Ask HN: Anyone Using CockroachDB in Production?

manigandham · on July 18, 2019

Tried it before. Compatibility depends on how complicated your SQL is. There's a detailed list of supported syntax which is getting better every release but it's best for simpler OLTP scenarios. [1] Horizontal scaling and reliability are great. Security setup and certificate management is horrible, and if you don't use certificates then you also can't set passwords for any user so its all or nothing for some reason. [2]

Performance for OLTP queries with high-selectivity using primary keys/indexes is pretty good. Will not be as fast as PostgreSQL because there's consensus required to get the latest data, although it now supports timestamped queries so you can get stale data from replicas for faster reads. Complex queries can slow down or stall the server. Deletes are handled by tombstones so heavy update/delete workloads will cause increasing amounts of slowness in queries until compaction happens so it needs tuning for your workload. [3]
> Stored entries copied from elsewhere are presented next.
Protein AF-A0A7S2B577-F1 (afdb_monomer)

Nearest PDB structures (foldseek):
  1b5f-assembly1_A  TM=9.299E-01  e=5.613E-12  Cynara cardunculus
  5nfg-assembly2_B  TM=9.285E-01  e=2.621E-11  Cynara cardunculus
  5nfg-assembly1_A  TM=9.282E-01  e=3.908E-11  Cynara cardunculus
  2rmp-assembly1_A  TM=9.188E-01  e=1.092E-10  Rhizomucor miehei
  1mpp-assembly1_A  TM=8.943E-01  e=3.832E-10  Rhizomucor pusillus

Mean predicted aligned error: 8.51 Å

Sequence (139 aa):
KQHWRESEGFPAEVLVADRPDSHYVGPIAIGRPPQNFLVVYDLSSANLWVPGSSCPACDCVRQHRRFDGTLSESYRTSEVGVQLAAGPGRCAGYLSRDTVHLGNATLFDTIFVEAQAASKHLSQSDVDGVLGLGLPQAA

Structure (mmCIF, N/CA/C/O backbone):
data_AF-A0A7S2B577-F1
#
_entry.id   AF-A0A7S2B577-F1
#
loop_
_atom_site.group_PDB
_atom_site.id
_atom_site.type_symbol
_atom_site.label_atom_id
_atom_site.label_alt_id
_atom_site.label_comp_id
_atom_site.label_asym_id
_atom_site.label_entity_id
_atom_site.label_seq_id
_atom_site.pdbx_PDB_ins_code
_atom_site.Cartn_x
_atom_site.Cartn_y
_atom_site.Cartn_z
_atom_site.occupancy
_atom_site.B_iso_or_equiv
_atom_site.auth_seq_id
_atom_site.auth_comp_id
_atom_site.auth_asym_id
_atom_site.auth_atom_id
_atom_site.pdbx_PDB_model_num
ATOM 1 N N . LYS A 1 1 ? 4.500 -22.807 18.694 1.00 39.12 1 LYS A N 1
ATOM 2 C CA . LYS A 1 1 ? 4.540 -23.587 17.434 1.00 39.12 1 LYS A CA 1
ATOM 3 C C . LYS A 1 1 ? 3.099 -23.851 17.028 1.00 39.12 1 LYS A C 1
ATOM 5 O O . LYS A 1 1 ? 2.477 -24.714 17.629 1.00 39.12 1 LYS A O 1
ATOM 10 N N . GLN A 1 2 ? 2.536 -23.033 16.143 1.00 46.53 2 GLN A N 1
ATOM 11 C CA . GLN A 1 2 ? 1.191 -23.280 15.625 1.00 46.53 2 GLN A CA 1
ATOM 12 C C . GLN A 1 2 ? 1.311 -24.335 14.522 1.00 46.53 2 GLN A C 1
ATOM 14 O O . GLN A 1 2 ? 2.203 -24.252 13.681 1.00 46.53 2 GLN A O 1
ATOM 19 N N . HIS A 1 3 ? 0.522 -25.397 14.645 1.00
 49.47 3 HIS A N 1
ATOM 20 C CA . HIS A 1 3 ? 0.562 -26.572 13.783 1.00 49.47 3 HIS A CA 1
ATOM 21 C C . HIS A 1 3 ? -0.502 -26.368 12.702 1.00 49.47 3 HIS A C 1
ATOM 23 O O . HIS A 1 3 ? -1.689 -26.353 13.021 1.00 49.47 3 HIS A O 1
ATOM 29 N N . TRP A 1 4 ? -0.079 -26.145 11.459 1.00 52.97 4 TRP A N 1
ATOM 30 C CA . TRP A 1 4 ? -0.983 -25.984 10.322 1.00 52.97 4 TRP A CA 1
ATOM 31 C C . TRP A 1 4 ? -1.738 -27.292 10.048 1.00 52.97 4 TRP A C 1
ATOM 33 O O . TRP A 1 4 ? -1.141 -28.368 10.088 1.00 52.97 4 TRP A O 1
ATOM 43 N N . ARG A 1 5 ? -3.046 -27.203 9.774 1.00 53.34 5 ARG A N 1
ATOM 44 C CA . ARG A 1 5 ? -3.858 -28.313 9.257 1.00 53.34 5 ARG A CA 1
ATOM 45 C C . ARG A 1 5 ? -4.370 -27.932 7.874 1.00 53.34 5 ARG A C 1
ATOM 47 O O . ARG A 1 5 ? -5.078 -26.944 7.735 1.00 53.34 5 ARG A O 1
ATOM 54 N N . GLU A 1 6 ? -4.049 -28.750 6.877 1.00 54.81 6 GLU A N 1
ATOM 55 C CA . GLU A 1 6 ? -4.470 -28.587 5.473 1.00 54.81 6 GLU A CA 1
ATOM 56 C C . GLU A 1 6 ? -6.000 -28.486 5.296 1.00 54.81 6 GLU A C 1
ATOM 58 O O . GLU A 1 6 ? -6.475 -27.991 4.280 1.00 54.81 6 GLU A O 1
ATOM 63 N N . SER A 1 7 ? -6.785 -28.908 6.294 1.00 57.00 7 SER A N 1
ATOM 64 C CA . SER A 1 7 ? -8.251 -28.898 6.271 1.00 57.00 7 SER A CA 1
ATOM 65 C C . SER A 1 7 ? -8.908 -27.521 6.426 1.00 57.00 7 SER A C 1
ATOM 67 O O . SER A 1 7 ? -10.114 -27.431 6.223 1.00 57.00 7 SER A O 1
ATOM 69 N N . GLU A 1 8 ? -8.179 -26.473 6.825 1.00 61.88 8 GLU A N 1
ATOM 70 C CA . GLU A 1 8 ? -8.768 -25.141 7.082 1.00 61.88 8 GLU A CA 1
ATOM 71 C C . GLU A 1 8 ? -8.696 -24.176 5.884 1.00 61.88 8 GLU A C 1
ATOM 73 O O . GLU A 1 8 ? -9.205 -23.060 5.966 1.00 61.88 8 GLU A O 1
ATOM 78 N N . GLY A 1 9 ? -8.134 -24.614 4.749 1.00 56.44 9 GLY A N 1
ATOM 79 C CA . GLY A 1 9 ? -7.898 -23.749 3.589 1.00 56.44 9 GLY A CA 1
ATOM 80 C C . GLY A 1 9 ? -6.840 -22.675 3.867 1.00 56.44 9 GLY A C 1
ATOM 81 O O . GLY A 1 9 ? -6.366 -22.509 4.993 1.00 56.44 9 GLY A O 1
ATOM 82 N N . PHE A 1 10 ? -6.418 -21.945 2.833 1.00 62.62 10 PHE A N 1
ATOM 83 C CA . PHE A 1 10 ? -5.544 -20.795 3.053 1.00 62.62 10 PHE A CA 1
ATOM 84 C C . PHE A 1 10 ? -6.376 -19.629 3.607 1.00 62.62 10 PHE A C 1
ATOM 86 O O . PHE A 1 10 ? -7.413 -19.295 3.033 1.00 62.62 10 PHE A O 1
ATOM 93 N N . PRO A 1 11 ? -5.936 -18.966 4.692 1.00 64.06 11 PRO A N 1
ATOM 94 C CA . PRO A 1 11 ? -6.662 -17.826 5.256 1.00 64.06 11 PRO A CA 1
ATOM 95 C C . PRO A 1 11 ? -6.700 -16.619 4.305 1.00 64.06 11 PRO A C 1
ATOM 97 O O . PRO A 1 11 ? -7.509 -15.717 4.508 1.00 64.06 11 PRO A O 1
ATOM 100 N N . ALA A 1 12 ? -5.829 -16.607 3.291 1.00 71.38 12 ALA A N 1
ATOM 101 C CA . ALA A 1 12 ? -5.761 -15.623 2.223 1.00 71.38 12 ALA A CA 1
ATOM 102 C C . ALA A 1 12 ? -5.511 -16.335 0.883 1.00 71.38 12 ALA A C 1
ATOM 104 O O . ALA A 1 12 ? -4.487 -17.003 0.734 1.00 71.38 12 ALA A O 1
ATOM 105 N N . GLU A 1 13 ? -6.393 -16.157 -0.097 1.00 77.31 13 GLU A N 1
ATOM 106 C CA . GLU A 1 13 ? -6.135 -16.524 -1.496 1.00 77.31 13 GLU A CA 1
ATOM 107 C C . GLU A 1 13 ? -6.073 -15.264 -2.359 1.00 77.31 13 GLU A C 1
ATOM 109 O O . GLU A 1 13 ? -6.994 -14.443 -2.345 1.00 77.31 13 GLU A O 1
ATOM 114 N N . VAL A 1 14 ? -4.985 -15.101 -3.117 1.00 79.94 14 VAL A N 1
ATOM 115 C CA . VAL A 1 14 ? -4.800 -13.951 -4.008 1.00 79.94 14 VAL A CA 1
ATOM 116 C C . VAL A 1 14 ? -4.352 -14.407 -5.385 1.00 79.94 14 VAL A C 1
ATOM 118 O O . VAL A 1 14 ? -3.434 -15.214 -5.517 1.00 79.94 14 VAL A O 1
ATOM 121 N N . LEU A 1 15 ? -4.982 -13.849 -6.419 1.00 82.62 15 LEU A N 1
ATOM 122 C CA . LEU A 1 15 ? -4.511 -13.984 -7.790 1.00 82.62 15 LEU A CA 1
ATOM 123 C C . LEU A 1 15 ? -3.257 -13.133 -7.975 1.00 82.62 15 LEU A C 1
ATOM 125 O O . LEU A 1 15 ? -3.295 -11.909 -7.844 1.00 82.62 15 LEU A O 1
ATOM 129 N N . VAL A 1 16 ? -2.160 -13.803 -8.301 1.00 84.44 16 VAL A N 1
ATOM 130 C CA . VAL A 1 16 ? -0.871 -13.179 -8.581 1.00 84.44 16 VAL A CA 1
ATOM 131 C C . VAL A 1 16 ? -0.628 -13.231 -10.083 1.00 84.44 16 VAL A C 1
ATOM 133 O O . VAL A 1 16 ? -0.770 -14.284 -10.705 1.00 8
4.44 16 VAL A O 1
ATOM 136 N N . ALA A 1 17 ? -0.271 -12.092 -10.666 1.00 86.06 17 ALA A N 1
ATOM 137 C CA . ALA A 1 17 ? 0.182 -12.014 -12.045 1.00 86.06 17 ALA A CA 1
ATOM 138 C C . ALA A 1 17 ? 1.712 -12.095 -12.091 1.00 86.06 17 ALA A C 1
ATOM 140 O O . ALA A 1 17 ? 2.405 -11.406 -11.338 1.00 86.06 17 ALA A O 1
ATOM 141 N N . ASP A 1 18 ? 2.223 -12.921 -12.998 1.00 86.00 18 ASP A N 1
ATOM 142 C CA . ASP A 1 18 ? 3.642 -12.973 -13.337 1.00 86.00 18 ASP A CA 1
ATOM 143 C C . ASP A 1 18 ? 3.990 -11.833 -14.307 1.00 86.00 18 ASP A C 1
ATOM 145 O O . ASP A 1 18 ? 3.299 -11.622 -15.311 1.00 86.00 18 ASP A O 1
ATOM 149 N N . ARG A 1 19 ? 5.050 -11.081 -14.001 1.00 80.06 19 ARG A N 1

Treats all the servers as one giant global cluster instead of multiple sub-clusters for each regional location so there will be very high latency for writes if you're running in multiple regions. I recommend sticking to a single region with multiple zones instead, or very close regions like US east + central.

Overall its a good solid database choice for core operational data that you want safe. Skip it if you need fast low-latency key/value (use redis or scylla) or large analytical queries (use numerous data warehouse options).
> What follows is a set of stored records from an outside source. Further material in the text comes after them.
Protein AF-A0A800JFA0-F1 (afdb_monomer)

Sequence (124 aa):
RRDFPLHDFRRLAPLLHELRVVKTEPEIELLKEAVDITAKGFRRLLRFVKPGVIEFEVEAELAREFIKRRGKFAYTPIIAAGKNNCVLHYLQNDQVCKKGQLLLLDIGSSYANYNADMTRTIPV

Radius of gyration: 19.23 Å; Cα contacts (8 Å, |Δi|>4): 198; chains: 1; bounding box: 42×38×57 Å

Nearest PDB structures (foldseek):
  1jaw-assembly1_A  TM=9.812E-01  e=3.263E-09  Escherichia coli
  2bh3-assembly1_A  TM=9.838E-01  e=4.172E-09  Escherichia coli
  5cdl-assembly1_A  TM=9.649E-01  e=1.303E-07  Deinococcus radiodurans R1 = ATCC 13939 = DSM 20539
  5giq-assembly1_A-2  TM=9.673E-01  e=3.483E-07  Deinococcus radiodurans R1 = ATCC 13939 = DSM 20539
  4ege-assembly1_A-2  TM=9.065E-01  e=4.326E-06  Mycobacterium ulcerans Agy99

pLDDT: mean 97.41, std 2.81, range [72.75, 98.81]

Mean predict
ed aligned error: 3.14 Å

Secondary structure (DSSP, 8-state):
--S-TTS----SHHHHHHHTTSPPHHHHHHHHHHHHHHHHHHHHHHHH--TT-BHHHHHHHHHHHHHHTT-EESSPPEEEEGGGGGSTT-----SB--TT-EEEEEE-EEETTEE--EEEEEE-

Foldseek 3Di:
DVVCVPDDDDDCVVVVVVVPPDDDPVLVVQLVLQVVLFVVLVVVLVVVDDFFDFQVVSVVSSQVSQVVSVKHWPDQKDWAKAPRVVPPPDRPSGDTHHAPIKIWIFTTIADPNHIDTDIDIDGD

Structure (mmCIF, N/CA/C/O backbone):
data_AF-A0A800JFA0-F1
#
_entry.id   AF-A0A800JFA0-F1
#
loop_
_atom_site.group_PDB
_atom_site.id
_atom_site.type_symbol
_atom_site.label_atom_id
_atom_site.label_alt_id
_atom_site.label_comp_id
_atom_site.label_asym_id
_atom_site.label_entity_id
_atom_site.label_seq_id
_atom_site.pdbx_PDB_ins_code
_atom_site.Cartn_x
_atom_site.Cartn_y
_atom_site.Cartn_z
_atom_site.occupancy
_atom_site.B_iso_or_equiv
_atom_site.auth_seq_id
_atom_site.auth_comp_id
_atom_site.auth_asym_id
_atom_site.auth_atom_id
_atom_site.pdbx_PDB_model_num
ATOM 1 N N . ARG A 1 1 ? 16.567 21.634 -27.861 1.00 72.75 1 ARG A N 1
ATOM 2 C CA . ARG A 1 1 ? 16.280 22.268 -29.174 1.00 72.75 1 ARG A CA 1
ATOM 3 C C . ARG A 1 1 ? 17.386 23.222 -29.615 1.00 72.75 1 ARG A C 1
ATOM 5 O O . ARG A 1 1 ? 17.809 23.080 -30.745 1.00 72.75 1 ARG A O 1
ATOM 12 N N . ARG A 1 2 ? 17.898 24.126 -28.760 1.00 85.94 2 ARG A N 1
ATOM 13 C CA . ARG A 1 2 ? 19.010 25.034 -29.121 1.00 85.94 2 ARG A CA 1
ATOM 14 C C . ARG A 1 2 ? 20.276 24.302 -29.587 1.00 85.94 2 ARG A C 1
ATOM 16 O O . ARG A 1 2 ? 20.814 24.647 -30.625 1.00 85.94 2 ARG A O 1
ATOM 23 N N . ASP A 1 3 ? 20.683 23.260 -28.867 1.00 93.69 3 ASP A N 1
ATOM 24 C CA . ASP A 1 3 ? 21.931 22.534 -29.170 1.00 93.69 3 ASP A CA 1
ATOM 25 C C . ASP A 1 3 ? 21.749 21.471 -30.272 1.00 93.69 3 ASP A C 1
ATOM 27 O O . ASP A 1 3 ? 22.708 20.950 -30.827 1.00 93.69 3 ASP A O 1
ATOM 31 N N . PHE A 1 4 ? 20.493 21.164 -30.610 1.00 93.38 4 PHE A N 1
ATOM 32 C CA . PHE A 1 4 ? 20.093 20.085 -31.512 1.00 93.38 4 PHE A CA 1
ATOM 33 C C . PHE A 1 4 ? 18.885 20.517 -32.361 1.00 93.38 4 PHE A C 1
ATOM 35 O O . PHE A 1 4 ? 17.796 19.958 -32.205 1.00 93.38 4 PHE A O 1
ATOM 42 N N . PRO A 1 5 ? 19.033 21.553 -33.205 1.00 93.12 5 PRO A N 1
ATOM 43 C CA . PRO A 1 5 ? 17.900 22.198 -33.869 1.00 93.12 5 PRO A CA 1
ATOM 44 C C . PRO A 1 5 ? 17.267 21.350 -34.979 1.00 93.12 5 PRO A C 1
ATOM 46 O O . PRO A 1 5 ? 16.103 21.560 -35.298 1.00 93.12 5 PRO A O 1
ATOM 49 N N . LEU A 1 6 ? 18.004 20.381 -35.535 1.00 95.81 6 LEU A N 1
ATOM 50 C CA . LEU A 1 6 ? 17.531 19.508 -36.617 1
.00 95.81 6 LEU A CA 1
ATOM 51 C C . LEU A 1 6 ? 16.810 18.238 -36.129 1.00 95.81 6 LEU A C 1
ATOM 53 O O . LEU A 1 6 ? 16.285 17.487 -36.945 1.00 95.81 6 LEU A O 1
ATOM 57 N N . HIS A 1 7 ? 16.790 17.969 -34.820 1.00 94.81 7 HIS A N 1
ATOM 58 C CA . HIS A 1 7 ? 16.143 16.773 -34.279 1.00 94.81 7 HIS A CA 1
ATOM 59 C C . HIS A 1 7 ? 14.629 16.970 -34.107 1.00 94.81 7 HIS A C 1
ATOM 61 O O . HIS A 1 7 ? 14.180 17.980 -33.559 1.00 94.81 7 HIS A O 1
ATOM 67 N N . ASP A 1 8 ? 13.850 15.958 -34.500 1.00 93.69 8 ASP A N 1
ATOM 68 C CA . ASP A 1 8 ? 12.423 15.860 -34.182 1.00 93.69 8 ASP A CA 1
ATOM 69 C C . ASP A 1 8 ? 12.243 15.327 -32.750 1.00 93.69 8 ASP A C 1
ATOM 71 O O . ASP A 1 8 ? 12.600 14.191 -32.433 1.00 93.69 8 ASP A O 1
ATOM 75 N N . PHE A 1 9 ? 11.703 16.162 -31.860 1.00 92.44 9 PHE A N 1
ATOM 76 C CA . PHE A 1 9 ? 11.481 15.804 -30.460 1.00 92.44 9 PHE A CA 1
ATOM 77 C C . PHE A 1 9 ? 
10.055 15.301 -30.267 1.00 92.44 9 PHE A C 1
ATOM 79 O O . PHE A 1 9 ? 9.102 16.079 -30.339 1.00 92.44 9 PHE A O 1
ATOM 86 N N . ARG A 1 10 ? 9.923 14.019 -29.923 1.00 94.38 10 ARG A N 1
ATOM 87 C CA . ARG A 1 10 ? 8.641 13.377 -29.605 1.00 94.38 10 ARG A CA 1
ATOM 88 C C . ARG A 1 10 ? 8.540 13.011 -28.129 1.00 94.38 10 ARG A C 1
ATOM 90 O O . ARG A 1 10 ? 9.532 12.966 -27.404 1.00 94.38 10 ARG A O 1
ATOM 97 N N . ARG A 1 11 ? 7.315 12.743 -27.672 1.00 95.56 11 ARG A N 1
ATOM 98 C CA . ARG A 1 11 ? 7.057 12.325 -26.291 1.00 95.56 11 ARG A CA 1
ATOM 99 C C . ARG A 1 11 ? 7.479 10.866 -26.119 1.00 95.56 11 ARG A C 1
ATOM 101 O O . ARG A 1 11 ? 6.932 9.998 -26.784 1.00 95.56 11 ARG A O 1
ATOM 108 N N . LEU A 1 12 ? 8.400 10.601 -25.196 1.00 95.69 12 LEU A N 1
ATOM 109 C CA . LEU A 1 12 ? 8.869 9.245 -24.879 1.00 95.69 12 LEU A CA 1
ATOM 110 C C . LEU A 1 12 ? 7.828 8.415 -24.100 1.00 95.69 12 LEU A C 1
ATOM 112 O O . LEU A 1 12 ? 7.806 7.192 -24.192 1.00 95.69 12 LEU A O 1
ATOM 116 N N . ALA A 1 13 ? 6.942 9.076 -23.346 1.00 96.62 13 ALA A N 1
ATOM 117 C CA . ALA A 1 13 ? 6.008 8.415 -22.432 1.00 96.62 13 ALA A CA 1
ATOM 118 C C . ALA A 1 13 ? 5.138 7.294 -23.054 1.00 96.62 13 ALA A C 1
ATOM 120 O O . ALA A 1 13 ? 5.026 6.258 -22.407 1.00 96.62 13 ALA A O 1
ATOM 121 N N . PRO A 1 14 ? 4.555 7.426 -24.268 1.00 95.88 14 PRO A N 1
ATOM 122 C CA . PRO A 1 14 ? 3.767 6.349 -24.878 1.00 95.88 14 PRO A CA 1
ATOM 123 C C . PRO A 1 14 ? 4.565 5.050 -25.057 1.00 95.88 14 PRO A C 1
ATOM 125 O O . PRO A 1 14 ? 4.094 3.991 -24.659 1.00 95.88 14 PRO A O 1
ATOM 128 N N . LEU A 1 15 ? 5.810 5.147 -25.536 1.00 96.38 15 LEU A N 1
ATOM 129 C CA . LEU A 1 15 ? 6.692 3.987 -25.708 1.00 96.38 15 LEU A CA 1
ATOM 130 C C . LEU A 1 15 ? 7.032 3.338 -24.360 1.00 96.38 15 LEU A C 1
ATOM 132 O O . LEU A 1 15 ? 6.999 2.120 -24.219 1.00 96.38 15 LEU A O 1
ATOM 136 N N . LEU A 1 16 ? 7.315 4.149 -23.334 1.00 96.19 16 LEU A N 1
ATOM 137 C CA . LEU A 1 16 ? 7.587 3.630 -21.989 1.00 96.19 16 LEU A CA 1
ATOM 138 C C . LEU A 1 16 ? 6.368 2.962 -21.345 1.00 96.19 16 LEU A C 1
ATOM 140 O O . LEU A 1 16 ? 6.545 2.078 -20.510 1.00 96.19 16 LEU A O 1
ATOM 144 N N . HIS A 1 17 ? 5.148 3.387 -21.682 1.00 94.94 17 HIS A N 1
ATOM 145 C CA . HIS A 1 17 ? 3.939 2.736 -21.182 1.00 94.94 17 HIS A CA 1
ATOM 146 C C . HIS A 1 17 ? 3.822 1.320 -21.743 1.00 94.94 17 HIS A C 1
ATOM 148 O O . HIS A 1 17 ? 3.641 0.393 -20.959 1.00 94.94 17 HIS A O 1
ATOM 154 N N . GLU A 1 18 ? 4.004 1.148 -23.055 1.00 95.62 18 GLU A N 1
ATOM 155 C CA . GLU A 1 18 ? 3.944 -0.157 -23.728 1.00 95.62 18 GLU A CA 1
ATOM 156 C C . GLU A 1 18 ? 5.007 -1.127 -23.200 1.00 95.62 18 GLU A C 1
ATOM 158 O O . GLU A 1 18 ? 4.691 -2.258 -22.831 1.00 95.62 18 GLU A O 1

1. https://www.cockroachlabs.com/docs/stable/detailed-sql-suppo...

2. https://github.com/cockroachdb/cockroach/issues/32448

3. https://github.com/cockroachdb/cockroach/issues/32522

smnscu · on July 18, 2019

> Anyone Using Cockroach DB in Production?

Yes, used it in 2017 for a fairly small dataset (order of GBs) and 5-7 nodes running in Kubernetes.

> What do you like about its killer features?

Easy admin and good at scaling horizontally.

> How interchangeable with Postgres was it?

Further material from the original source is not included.